WikiQA Dataset
		
		
		
		
		
		Jump to navigation
		Jump to search
		
		
	
A WikiQA Dataset is a QA dataset that is a set of question-answer pairs, collected and annotated for research on open-domain question answering benchmark.
- AKA: WikiQA Corpus, Microsoft Research WikiQA Corpus.
- Context:
- It contains included 3,047 questions and 29,258 sentences.
- Online repository and datasets available at: https://www.microsoft.com/en-us/download/details.aspx?id=52419
- Benchmark Tasks: Open-Domain Question Answering (QA) Benchmark.
 
- Example(s):
- Counter-Example(s):
- a CoQA Dataset,
- a HotpotQA Dataset,
- a MS COCO Dataset,
- a NarrativeQA Dataset,
- a Natural Questions Dataset,
- a NewsQA Dataset,
- a QuAC Dataset,
- a RACE Dataset,
- a SearchQA Dataset,
- a SQuAD Dataset,
- a TriviaQA Dataset.
 
- See: Question-Answering System, Natural Language Processing Task, Natural Language Understanding Task, Natural Language Generation Task.
References
2021
- (MS, 2021) ⇒ https://www.microsoft.com/en-us/download/details.aspx?id=52419 Retrieved:2021-01-03.

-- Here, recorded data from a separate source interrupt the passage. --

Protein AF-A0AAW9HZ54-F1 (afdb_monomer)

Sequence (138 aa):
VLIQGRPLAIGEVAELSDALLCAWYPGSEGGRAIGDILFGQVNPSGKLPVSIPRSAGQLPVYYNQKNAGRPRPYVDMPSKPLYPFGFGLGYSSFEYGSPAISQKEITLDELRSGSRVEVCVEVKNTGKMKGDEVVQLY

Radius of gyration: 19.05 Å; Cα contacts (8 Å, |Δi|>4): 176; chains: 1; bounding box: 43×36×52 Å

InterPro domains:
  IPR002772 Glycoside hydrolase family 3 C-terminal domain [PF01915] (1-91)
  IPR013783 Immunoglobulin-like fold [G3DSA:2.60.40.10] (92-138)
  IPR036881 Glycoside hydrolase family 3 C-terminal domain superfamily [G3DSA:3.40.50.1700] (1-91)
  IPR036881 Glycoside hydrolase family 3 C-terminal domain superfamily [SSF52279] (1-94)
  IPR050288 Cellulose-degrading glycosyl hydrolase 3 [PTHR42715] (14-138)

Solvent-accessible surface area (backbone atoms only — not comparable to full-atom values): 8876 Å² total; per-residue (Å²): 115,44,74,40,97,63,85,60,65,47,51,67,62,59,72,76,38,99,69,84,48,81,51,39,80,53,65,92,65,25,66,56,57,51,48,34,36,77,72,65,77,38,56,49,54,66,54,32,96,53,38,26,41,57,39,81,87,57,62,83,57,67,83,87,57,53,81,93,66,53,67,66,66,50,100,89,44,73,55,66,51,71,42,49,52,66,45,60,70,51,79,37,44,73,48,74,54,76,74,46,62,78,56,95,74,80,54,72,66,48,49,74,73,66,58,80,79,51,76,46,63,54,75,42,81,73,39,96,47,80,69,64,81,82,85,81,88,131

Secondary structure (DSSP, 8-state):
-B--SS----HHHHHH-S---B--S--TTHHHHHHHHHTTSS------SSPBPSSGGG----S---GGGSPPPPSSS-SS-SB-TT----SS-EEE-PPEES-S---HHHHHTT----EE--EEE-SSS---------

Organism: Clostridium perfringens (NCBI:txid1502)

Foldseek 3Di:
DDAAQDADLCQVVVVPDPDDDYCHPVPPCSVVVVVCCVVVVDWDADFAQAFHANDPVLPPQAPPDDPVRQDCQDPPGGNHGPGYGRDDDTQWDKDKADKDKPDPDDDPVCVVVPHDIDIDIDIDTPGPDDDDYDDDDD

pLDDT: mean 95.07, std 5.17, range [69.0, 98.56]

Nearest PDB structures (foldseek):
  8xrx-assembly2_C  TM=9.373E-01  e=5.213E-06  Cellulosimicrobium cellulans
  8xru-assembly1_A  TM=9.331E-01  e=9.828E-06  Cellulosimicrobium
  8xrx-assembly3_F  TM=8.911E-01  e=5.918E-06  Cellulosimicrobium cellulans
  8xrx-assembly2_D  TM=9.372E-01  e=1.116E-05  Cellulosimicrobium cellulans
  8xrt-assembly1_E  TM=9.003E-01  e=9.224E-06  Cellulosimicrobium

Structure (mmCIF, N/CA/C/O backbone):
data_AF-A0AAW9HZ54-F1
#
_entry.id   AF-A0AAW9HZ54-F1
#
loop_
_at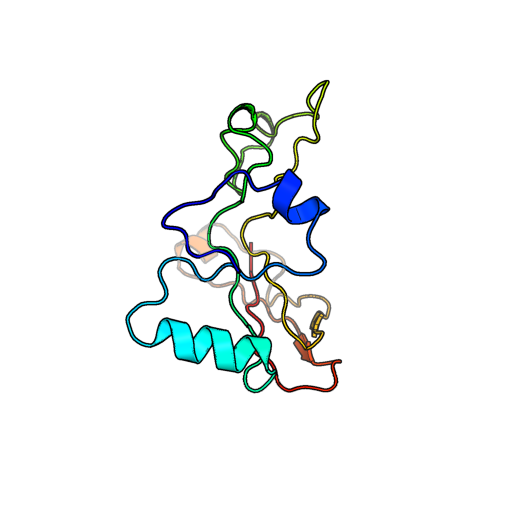om_site.group_PDB
_atom_site.id
_atom_site.type_symbol
_atom_site.label_atom_id
_atom_site.label_alt_id
_atom_site.label_comp_id
_atom_site.label_asym_id
_atom_site.label_entity_id
_atom_site.label_seq_id
_atom_site.pdbx_PDB_ins_code
_atom_site.Cartn_x
_atom_site.Cartn_y
_atom_site.Cartn_z
_atom_site.occupancy
_atom_site.B_iso_or_equiv
_atom_site.auth_seq_id
_atom_site.auth_comp_id
_atom_site.auth_asym_id
_atom_site.auth_atom_id
_atom_site.pdbx_PDB_model_num
ATOM 1 N N . VAL A 1 1 ? 9.719 -6.185 -13.520 1.00 97.19 1 VAL A N 1
ATOM 2 C CA . VAL A 1 1 ? 9.017 -7.084 -12.566 1.00 97.19 1 VAL A CA 1
ATOM 3 C C . VAL A 1 1 ? 10.040 -7.650 -11.594 1.00 97.19 1 VAL A C 1
ATOM 5 O O . VAL A 1 1 ? 11.091 -8.083 -12.046 1.00 97.19 1 VAL A O 1
ATOM 8 N N . LEU A 1 2 ? 9.764 -7.613 -10.292 1.00 97.50 2 LEU A N 1
ATOM 9 C CA . LEU A 1 2 ? 10.646 -8.090 -9.227 1.00 97.50 2 LEU A CA 1
ATOM 10 C C . LEU A 1 2 ? 10.079 -9.383 -8.631 1.00 97.50 2 LEU A C 1
ATOM 12 O O . LEU A 1 2 ? 9.001 -9.369 -8.037 1.00 97.50 2 LEU A O 1
ATOM 16 N N . ILE A 1 3 ? 10.819 -10.481 -8.770 1.00 97.88 3 ILE A N 1
ATOM 17 C CA . ILE A 1 3 ? 10.547 -11.763 -8.109 1.00 97.88 3 ILE A CA 1
ATOM 18 C C . ILE A 1 3 ? 11.622 -11.926 -7.037 1.00 97.88 3 ILE A C 1
ATOM 20 O O . ILE A 1 3 ? 12.805 -12.038 -7.354 1.00 97.88 3 ILE A O 1
ATOM 24 N N . GLN A 1 4 ? 11.231 -11.849 -5.767 1.00 96.38 4 GLN A N 1
ATOM 25 C CA . GLN A 1 4 ? 12.169 -11.734 -4.648 1.00 96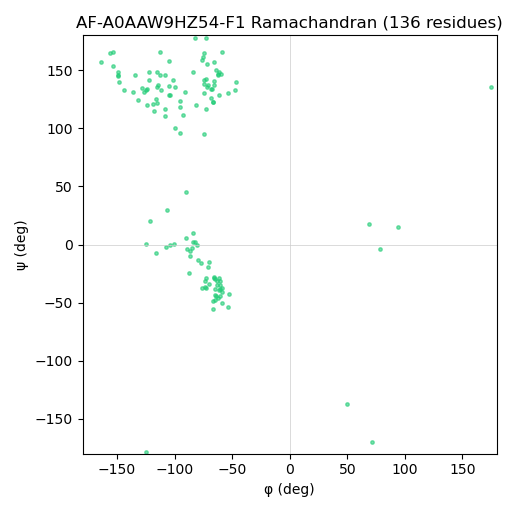.38 4 GLN A CA 1
ATOM 26 C C . GLN A 1 4 ? 11.631 -12.397 -3.378 1.00 96.38 4 GLN A C 1
ATOM 28 O O . GLN A 1 4 ? 10.439 -12.343 -3.097 1.00 96.38 4 GLN A O 1
ATOM 33 N N . GLY A 1 5 ? 12.521 -12.982 -2.571 1.00 97.06 5 GLY A N 1
ATOM 34 C CA . GLY A 1 5 ? 12.152 -13.620 -1.298 1.00 97.06 5 GLY A CA 1
ATOM 35 C C . GLY A 1 5 ? 12.110 -12.687 -0.085 1.00 97.06 5 GLY A C 1
ATOM 36 O O . GLY A 1 5 ? 11.682 -13.099 0.987 1.00 97.06 5 GLY A O 1
ATOM 37 N N . ARG A 1 6 ? 12.596 -11.449 -0.223 1.00 95.88 6 ARG A N 1
ATOM 38 C CA . ARG A 1 6 ? 12.634 -10.431 0.837 1.00 95.88 6 ARG A CA 1
ATOM 39 C C . ARG A 1 6 ? 12.685 -9.028 0.220 1.00 95.88 6 ARG A C 1
ATOM 41 O O . ARG A 1 6 ? 13.002 -8.928 -0.965 1.00 95.88 6 ARG A O 1
ATOM 48 N N . PRO A 1 7 ? 12.425 -7.957 0.990 1.00 95.75 7 PRO A N 1
ATOM 49 C CA . PRO A 1 7 ? 12.676 -6.592 0.541 1.00 95.75 7 PRO A CA 1
ATOM 50 C C . PRO A 1 7 ? 14.114 -6.405 0.062 1.00 95.75 7 PRO A C 1
ATOM 52 O O . PRO A 1 7 ? 15.059 -6.750 0.774 1.00 95.75 7 PRO A O 1
ATOM 55 N N . LEU A 1 8 ? 14.271 -5.831 -1.125 1.00 95.25 8 LEU A N 1
ATOM 56 C CA . LEU A 1 8 ? 15.556 -5.404 -1.664 1.00 95.25 8 LEU A CA 1
ATOM 57 C C . LEU A 1 8 ? 15.621 -3.874 -1.664 1.00 95.25 8 LEU A C 1
ATOM 59 O O . LEU A 1 8 ? 14.609 -3.202 -1.864 1.00 95.25 8 LEU A O 1
ATOM 63 N N . ALA A 1 9 ? 16.813 -3.321 -1.442 1.00 94.50 9 ALA A N 1
ATOM 64 C CA . ALA A 1 9 ? 17.060 -1.897 -1.636 1.00 94.50 9 ALA A CA 1
ATOM 65 C C . ALA A 1 9 ? 17.126 -1.622 -3.146 1.00 94.50 9 ALA A C 1
ATOM 67 O O . ALA A 1 9 ? 18.153 -1.834 -3.781 1.00 94.50 9 ALA A O 1
ATOM 68 N N . ILE A 1 10 ? 15.995 -1.214 -3.721 1.00 96.00 10 ILE A N 1
ATOM 69 C CA . ILE A 1 10 ? 15.779 -1.094 -5.174 1.00 96.00 10 ILE A CA 1
ATOM 70 C C . ILE A 1 10 ? 15.765 0.364 -5.651 1.00 96.00 10 ILE A C 1
ATOM 72 O O . ILE A 1 10 ? 15.068 0.678 -6.607 1.00 96.00 10 ILE A O 1
ATOM 76 N N . GLY A 1 11 ? 16.487 1.262 -4.972 1.00 95.12 11 GLY A N 1
ATOM 77 C CA . GLY A 1 11 ? 16.441 2.705 -5.247 1.00 95.12 11 GLY A CA 1
ATOM 78 C C . GLY A 1 11 ? 16.708 3.049 -6.714 1.00 95.12 11 GLY A C 1
ATOM 79 O O . GLY A 1 11 ? 15.864 3.660 -7.355 1.00 95.12 11 GLY A O 1
ATOM 80 N N . GLU A 1 12 ? 17.827 2.570 -7.254 1.00 95.44 12 GLU A N 1
ATOM 81 C CA . GLU A 1 12 ? 18.214 2.797 -8.652 1.00 95.44 12 GLU A CA 1
ATOM 82 C C . GLU A 1 12 ? 17.227 2.156 -9.639 1.00 95.44 12 GLU A C 1
ATOM 84 O O . GLU A 1 12 ? 16.784 2.792 -10.588 1.00 95.44 12 GLU A O 1
ATOM 89 N N . VAL A 1 13 ? 16.798 0.915 -9.379 1.00 96.25 13 VAL A N 1
ATOM 90 C CA . VAL A 1 13 ? 15.810 0.222 -10.222 1.00 96.25 13 VAL A CA 1
ATOM 91 C C . VAL A 1 13 ? 14.482 0.983 -10.257 1.00 96.25 13 VAL A C 1
ATOM 93 O O . VAL A 1 13 ? 13.849 1.047 -11.305 1.00 96.25 13 VAL A O 1
ATOM 96 N N . ALA A 1 14 ? 14.061 1.563 -9.132 1.00 96.12 14 ALA A N 1
ATOM 97 C CA . ALA A 1 14 ? 12.853 2.376 -9.047 1.00 96.12 14 ALA A CA 1
ATOM 98 C C . ALA A 1 14 ? 12.981 3.720 -9.767 1.00 96.12 14 ALA A C 1
ATOM 100 O O . ALA A 1 14 ? 11.994 4.189 -10.319 1.00 96.12 14 ALA A O 1
ATOM 101 N N . GLU A 1 15 ? 14.167 4.325 -9.774 1.00 96.19 15 GLU A N 1
ATOM 102 C CA . GLU A 1 15 ? 14.427 5.576 -10.492 1.00 96.19 15 GLU A CA 1
ATOM 103 C C . GLU A 1 15 ? 14.486 5.372 -12.011 1.00 96.19 15 GLU A C 1
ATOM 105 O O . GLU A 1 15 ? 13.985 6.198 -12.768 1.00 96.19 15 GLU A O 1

- QUOTE: The WikiQA corpus is a new publicly available set of question and sentence pairs, collected and annotated for research on open-domain question answering. In order to reflect the true information need of general users, we used Bing query logs as the question source. Each question is linked to a Wikipedia page that potentially has the answer. Because the summary section of a Wikipedia page provides the basic and usually most important information about the topic, we used sentences in this section as the candidate answers. With the help of crowdsourcing, we included 3,047 questions and 29,258 sentences in the dataset, where 1,473 sentences were labeled as answer sentences to their corresponding questions. More detail of this corpus can be found in our EMNLP-2015 paper, "WikiQA: A Challenge Dataset for Open-Domain Question Answering " Yang et al. 2015. In addition, this download also includes the experimental results in the paper, an evaluation script for judging the "answer triggering" task, as well as the answer phrases labeled by the authors of the paper.
 
2015
- (Yang et al., 2015) ⇒ Yi Yang, Wen-tau Yih, and Christopher Meek. (2015). “WikiQA: A Challenge Dataset for Open-Domain Question Answering.” In: Proceedings of the 2015 Conference on Empirical Methods in Natural Language Processing (EMNLP 2015).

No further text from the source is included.